►

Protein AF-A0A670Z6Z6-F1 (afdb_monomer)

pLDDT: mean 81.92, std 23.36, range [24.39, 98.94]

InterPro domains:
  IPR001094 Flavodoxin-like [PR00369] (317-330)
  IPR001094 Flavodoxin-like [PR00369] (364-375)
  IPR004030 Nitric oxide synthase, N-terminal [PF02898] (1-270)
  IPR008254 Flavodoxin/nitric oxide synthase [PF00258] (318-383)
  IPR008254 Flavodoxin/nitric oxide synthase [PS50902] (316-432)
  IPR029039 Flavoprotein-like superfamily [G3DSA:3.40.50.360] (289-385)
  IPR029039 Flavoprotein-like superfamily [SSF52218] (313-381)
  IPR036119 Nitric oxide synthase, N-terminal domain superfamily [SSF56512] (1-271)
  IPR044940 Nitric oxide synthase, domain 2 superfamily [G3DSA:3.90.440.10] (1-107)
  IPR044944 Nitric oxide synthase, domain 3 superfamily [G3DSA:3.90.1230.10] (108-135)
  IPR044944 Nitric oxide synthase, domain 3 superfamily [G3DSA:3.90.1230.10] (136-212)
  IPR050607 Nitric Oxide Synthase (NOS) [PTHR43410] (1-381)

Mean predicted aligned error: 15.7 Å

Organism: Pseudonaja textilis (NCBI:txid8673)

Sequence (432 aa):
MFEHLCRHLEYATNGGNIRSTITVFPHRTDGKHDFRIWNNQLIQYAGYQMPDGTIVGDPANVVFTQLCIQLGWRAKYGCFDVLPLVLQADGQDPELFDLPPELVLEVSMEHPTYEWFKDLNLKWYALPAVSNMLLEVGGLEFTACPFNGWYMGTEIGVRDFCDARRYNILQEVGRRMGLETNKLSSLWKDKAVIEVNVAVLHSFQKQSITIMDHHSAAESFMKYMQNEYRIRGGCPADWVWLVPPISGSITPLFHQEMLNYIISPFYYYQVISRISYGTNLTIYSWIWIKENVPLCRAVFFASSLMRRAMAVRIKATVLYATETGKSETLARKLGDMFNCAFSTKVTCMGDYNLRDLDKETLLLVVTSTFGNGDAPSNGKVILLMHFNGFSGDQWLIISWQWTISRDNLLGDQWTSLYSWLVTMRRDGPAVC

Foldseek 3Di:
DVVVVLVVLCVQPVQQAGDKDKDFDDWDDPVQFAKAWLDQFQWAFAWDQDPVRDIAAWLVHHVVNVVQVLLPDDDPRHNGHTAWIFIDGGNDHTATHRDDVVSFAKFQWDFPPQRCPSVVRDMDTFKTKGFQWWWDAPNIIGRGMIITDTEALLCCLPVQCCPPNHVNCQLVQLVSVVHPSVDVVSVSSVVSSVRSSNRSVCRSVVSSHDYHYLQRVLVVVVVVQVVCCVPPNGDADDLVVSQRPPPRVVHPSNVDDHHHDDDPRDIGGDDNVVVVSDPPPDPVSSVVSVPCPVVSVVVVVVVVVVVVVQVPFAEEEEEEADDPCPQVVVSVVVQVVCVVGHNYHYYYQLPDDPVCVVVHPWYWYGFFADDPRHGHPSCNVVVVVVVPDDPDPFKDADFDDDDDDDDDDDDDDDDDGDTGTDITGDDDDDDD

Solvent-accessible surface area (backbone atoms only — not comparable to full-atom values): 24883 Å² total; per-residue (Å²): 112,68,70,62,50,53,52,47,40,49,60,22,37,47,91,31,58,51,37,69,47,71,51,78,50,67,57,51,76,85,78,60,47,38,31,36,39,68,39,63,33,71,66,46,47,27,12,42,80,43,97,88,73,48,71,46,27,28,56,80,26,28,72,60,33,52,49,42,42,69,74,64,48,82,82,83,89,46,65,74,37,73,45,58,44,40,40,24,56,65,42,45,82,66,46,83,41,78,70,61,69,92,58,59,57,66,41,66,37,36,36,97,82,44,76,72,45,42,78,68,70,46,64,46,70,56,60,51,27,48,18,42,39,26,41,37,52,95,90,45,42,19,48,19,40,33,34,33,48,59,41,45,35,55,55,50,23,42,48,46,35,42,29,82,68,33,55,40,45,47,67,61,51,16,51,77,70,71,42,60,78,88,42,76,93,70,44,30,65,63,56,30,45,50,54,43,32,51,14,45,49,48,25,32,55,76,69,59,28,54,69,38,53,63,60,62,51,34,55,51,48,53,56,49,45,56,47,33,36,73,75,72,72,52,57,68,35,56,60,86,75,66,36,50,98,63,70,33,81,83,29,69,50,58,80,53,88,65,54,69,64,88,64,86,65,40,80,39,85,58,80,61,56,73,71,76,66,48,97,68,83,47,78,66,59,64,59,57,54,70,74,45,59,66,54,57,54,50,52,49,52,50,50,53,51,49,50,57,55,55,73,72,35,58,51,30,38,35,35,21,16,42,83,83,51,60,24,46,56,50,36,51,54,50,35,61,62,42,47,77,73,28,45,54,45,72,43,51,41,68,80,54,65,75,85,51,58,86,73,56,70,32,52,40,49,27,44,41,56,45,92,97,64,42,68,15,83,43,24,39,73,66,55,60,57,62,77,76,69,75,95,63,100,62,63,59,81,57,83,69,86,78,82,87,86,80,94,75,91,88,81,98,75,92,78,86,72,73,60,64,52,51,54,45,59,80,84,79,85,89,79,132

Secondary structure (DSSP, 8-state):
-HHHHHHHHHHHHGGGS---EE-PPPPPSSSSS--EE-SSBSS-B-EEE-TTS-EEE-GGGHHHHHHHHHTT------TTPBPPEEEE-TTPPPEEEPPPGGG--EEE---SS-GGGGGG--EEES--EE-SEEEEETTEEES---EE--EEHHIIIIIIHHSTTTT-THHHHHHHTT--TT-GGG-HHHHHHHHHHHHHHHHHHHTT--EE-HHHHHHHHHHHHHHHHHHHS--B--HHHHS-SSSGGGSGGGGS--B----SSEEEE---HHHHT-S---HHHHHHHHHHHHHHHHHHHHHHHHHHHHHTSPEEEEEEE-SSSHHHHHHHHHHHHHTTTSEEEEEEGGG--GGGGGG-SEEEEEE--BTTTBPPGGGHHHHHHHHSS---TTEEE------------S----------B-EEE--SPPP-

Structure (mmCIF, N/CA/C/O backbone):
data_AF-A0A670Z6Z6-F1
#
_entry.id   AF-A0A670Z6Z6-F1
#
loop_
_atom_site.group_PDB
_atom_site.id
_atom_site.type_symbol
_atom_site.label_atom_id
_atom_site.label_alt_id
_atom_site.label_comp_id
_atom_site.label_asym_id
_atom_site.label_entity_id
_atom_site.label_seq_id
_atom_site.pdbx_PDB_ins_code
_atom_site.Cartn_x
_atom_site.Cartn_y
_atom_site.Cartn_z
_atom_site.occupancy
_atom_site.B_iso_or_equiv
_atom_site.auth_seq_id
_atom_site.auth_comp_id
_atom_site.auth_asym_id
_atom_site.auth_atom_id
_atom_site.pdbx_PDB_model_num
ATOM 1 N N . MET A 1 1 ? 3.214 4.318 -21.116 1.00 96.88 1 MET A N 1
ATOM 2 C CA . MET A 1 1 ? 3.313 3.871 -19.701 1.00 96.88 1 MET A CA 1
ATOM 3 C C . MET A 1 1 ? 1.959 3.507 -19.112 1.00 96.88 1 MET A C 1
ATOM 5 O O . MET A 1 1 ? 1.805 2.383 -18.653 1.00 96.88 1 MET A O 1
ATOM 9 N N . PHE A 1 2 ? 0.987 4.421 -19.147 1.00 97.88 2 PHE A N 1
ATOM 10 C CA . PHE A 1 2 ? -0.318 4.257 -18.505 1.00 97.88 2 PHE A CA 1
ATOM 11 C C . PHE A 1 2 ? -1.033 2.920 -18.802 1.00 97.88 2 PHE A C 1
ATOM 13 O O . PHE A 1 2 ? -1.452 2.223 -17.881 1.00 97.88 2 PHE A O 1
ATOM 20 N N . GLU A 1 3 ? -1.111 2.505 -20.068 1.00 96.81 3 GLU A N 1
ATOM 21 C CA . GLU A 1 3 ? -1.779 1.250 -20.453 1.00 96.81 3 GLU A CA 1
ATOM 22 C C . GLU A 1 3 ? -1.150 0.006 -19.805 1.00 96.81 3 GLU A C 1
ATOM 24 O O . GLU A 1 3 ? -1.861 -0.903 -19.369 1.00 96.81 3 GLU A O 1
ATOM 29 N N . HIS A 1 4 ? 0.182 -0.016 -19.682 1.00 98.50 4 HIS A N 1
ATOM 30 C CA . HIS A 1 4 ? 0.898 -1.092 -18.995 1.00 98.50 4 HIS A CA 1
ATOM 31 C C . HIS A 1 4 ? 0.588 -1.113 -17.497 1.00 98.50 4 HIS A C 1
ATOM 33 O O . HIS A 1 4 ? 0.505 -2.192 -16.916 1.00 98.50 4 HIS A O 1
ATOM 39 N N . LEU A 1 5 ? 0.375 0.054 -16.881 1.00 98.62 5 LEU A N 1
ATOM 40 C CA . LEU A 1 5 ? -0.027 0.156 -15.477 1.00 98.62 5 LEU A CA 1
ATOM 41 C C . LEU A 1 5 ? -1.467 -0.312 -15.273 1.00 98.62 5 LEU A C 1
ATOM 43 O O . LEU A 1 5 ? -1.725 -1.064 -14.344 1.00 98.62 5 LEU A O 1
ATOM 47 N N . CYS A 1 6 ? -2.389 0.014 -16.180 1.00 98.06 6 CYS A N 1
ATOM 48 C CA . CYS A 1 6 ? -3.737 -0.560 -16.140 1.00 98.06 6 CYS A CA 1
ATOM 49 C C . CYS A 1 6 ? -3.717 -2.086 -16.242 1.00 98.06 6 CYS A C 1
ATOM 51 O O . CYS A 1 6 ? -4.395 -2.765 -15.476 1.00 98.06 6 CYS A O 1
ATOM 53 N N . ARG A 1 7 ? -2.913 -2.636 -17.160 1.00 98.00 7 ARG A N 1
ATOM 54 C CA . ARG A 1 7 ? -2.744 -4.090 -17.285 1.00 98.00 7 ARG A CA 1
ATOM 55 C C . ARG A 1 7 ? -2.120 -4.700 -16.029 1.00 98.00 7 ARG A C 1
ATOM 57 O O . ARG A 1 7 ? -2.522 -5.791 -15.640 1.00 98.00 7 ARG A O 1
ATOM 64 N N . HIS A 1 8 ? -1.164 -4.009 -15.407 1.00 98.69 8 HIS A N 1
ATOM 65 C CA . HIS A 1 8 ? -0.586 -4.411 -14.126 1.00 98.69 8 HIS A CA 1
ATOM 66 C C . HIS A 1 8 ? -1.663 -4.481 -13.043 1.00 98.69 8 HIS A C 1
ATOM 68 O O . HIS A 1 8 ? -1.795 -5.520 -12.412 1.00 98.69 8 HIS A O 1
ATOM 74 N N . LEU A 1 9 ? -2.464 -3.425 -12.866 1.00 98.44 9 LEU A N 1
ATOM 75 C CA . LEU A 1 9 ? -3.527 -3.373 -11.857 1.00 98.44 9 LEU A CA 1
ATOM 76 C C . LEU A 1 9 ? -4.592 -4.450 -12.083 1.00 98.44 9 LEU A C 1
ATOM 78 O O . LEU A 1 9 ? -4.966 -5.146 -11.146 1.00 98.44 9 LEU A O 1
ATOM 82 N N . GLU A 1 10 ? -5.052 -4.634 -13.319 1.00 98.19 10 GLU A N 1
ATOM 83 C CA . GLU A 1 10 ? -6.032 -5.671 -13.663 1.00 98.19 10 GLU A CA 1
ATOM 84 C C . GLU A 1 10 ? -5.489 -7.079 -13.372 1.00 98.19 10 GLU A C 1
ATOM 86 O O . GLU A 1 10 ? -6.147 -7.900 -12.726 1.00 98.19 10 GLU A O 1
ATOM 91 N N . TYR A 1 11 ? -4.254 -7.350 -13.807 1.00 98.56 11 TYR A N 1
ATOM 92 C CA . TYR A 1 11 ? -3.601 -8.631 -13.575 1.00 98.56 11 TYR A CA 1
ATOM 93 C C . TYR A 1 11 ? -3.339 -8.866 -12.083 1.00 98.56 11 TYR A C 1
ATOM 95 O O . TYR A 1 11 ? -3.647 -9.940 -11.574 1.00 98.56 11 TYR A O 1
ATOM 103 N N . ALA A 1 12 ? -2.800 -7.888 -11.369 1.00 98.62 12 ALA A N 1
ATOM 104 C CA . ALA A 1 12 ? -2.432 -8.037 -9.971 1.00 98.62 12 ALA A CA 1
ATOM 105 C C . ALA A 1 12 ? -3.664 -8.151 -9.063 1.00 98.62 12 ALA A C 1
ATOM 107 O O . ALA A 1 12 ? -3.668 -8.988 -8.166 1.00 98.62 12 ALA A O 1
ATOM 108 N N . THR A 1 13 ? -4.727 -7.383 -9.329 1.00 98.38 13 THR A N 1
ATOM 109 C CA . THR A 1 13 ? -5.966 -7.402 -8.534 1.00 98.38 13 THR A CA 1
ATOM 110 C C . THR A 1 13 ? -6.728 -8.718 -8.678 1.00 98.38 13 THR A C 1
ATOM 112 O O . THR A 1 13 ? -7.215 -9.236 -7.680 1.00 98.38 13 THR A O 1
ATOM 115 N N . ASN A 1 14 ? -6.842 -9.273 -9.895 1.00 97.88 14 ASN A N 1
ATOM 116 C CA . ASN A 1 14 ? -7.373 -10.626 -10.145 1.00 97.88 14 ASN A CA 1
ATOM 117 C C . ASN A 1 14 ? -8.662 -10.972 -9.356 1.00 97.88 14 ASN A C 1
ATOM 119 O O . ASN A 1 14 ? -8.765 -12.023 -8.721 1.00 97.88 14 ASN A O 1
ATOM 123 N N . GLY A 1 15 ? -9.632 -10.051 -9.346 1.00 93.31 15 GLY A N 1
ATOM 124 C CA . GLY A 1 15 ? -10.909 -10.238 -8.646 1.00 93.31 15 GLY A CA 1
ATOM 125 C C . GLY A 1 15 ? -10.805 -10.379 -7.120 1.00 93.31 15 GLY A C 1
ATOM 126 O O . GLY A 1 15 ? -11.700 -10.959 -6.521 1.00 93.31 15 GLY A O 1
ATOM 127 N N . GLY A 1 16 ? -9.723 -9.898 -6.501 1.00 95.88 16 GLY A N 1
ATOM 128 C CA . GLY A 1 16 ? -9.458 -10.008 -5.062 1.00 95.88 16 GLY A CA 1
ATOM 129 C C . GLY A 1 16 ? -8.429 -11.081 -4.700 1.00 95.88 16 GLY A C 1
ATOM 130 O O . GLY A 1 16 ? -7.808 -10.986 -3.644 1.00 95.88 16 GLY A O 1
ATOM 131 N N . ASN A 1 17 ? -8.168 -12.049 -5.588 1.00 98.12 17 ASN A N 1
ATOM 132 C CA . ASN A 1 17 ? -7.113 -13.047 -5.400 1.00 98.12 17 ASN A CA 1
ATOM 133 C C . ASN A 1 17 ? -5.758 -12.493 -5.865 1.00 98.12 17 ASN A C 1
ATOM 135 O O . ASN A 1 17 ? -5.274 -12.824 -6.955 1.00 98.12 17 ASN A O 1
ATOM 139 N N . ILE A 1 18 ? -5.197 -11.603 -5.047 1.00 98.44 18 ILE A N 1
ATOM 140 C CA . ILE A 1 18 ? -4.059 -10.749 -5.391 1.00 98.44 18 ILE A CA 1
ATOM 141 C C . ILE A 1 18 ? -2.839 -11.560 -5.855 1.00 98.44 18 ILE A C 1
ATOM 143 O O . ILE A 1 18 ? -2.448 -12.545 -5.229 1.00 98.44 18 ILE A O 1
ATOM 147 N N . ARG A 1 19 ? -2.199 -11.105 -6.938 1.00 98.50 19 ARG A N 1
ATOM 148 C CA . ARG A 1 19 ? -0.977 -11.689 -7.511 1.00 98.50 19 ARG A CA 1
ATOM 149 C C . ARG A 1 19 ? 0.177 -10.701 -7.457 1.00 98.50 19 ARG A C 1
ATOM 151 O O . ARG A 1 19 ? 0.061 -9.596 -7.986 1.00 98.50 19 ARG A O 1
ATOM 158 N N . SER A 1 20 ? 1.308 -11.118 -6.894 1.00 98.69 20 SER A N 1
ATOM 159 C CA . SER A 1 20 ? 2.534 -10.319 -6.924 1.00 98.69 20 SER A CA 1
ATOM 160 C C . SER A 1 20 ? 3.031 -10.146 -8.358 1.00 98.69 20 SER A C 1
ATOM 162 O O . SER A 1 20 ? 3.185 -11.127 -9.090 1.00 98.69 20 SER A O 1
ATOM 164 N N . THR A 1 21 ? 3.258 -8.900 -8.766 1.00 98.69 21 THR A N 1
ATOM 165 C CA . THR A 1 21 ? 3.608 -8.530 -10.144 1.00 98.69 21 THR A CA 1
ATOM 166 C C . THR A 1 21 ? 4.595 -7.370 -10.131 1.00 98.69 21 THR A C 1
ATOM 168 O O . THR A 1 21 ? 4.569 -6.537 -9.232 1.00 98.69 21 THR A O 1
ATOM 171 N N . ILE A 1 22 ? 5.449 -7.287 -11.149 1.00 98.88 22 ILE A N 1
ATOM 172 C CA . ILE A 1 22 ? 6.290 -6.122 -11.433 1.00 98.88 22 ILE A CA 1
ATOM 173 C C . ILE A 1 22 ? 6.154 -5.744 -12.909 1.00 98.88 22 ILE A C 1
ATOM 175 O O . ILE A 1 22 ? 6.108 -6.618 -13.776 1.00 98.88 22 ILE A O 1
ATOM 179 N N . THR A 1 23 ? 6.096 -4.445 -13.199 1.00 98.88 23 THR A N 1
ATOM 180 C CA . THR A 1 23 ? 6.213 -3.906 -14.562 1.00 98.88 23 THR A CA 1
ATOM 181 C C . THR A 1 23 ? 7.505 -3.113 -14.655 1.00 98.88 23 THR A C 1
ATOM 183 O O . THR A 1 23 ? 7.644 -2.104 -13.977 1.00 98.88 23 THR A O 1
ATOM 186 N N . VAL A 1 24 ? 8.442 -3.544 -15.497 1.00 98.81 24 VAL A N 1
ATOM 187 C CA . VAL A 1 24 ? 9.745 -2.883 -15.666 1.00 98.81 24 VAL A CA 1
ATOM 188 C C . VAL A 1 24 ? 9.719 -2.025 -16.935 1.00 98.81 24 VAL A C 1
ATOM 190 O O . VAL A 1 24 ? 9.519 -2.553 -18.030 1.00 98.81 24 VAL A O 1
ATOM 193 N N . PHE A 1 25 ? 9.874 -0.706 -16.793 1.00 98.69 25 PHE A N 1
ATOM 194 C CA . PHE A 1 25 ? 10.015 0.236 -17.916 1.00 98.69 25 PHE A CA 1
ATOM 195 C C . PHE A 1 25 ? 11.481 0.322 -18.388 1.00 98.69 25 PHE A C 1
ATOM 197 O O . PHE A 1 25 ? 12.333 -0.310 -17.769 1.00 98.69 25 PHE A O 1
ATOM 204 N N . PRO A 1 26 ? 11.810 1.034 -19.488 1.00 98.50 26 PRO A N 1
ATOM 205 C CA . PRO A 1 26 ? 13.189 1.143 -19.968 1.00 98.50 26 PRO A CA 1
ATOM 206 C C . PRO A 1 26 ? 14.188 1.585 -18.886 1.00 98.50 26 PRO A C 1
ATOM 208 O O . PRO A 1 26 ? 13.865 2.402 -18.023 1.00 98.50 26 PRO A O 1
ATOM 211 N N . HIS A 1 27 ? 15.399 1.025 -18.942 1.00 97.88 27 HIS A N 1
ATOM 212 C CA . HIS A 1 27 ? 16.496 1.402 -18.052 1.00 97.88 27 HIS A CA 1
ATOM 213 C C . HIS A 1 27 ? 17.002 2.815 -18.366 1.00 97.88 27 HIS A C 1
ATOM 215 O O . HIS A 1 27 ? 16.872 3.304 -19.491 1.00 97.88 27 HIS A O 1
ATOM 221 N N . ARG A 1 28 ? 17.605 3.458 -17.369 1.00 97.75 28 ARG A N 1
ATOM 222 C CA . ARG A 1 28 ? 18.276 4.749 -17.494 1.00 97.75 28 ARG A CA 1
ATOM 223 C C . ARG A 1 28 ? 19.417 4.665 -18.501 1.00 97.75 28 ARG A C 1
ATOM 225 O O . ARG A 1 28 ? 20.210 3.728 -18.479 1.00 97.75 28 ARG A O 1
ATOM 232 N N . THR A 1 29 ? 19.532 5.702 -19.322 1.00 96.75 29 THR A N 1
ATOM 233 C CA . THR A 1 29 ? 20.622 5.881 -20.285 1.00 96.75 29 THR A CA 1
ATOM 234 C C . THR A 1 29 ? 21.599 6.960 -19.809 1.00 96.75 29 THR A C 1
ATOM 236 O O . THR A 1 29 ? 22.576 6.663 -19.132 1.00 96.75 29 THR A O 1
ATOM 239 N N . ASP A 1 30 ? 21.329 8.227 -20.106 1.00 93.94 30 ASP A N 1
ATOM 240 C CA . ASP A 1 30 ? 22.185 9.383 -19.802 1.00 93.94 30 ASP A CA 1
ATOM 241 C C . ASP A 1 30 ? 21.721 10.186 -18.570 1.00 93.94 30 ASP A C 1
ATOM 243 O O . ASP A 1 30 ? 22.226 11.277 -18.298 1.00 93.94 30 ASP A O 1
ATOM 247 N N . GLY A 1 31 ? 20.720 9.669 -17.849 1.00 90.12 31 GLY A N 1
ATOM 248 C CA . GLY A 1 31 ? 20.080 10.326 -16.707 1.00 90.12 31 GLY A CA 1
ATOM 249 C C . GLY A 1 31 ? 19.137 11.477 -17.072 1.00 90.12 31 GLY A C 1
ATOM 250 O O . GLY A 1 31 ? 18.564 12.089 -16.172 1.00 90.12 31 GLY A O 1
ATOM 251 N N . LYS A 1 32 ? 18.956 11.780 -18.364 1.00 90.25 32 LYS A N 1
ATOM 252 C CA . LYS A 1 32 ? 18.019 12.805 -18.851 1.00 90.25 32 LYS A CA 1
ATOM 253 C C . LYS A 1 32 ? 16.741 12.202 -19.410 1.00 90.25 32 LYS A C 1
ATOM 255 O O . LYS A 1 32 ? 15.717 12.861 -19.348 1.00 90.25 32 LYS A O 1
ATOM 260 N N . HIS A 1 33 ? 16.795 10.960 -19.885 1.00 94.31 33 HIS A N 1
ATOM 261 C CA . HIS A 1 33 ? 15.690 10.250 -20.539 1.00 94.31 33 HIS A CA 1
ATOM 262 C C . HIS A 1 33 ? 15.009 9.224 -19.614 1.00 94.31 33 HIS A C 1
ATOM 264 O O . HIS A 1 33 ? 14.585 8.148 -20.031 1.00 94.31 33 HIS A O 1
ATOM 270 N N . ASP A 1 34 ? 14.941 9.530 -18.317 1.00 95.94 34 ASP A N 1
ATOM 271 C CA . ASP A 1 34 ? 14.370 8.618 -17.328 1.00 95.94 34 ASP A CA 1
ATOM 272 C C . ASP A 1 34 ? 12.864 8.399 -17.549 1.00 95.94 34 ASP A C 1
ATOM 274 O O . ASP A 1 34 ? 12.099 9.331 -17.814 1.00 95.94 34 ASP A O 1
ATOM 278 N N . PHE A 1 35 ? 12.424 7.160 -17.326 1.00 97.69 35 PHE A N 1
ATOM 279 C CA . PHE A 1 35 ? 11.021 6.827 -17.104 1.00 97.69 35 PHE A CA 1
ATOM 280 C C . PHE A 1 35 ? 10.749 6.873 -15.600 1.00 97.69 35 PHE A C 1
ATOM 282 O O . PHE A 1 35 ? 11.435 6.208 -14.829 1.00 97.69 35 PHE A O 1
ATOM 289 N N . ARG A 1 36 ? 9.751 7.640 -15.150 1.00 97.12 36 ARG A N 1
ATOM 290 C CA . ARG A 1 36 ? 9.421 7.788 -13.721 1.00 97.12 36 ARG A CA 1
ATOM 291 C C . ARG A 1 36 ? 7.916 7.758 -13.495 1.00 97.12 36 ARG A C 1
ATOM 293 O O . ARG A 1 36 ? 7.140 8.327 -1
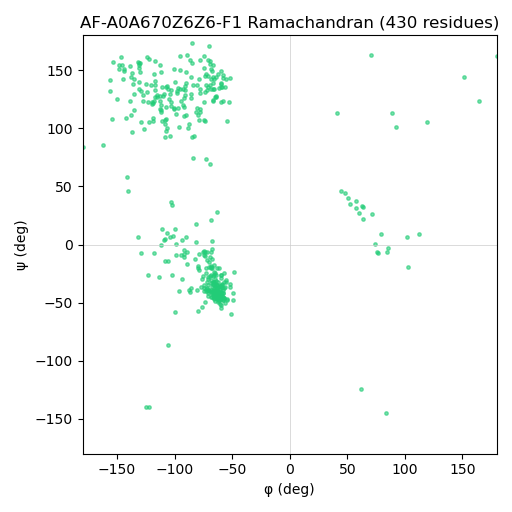4.257 1.00 97.12 36 ARG A O 1
ATOM 300 N N . ILE A 1 37 ? 7.515 7.155 -12.383 1.00 97.75 37 ILE A N 1
ATOM 301 C CA . ILE A 1 37 ? 6.178 7.315 -11.808 1.00 97.75 37 ILE A CA 1
ATOM 302 C C . ILE A 1 37 ? 6.365 8.180 -10.570 1.00 97.75 37 ILE A C 1
ATOM 304 O O . ILE A 1 37 ? 7.135 7.823 -9.681 1.00 97.75 37 ILE A O 1
ATOM 308 N N . TRP A 1 38 ? 5.744 9.357 -10.543 1.00 97.12 38 TRP A N 1
ATOM 309 C CA . TRP A 1 38 ? 5.976 10.307 -9.451 1.00 97.12 38 TRP A CA 1
ATOM 310 C C . TRP A 1 38 ? 5.180 9.950 -8.193 1.00 97.12 38 TRP A C 1
ATOM 312 O O . TRP A 1 38 ? 5.539 10.386 -7.101 1.00 97.12 38 TRP A O 1
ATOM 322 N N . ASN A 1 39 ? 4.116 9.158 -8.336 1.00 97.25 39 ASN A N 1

◄

**Problem details**
Work out how many lines in the records include "terminal". Only the number should be given.

**Expected output**
2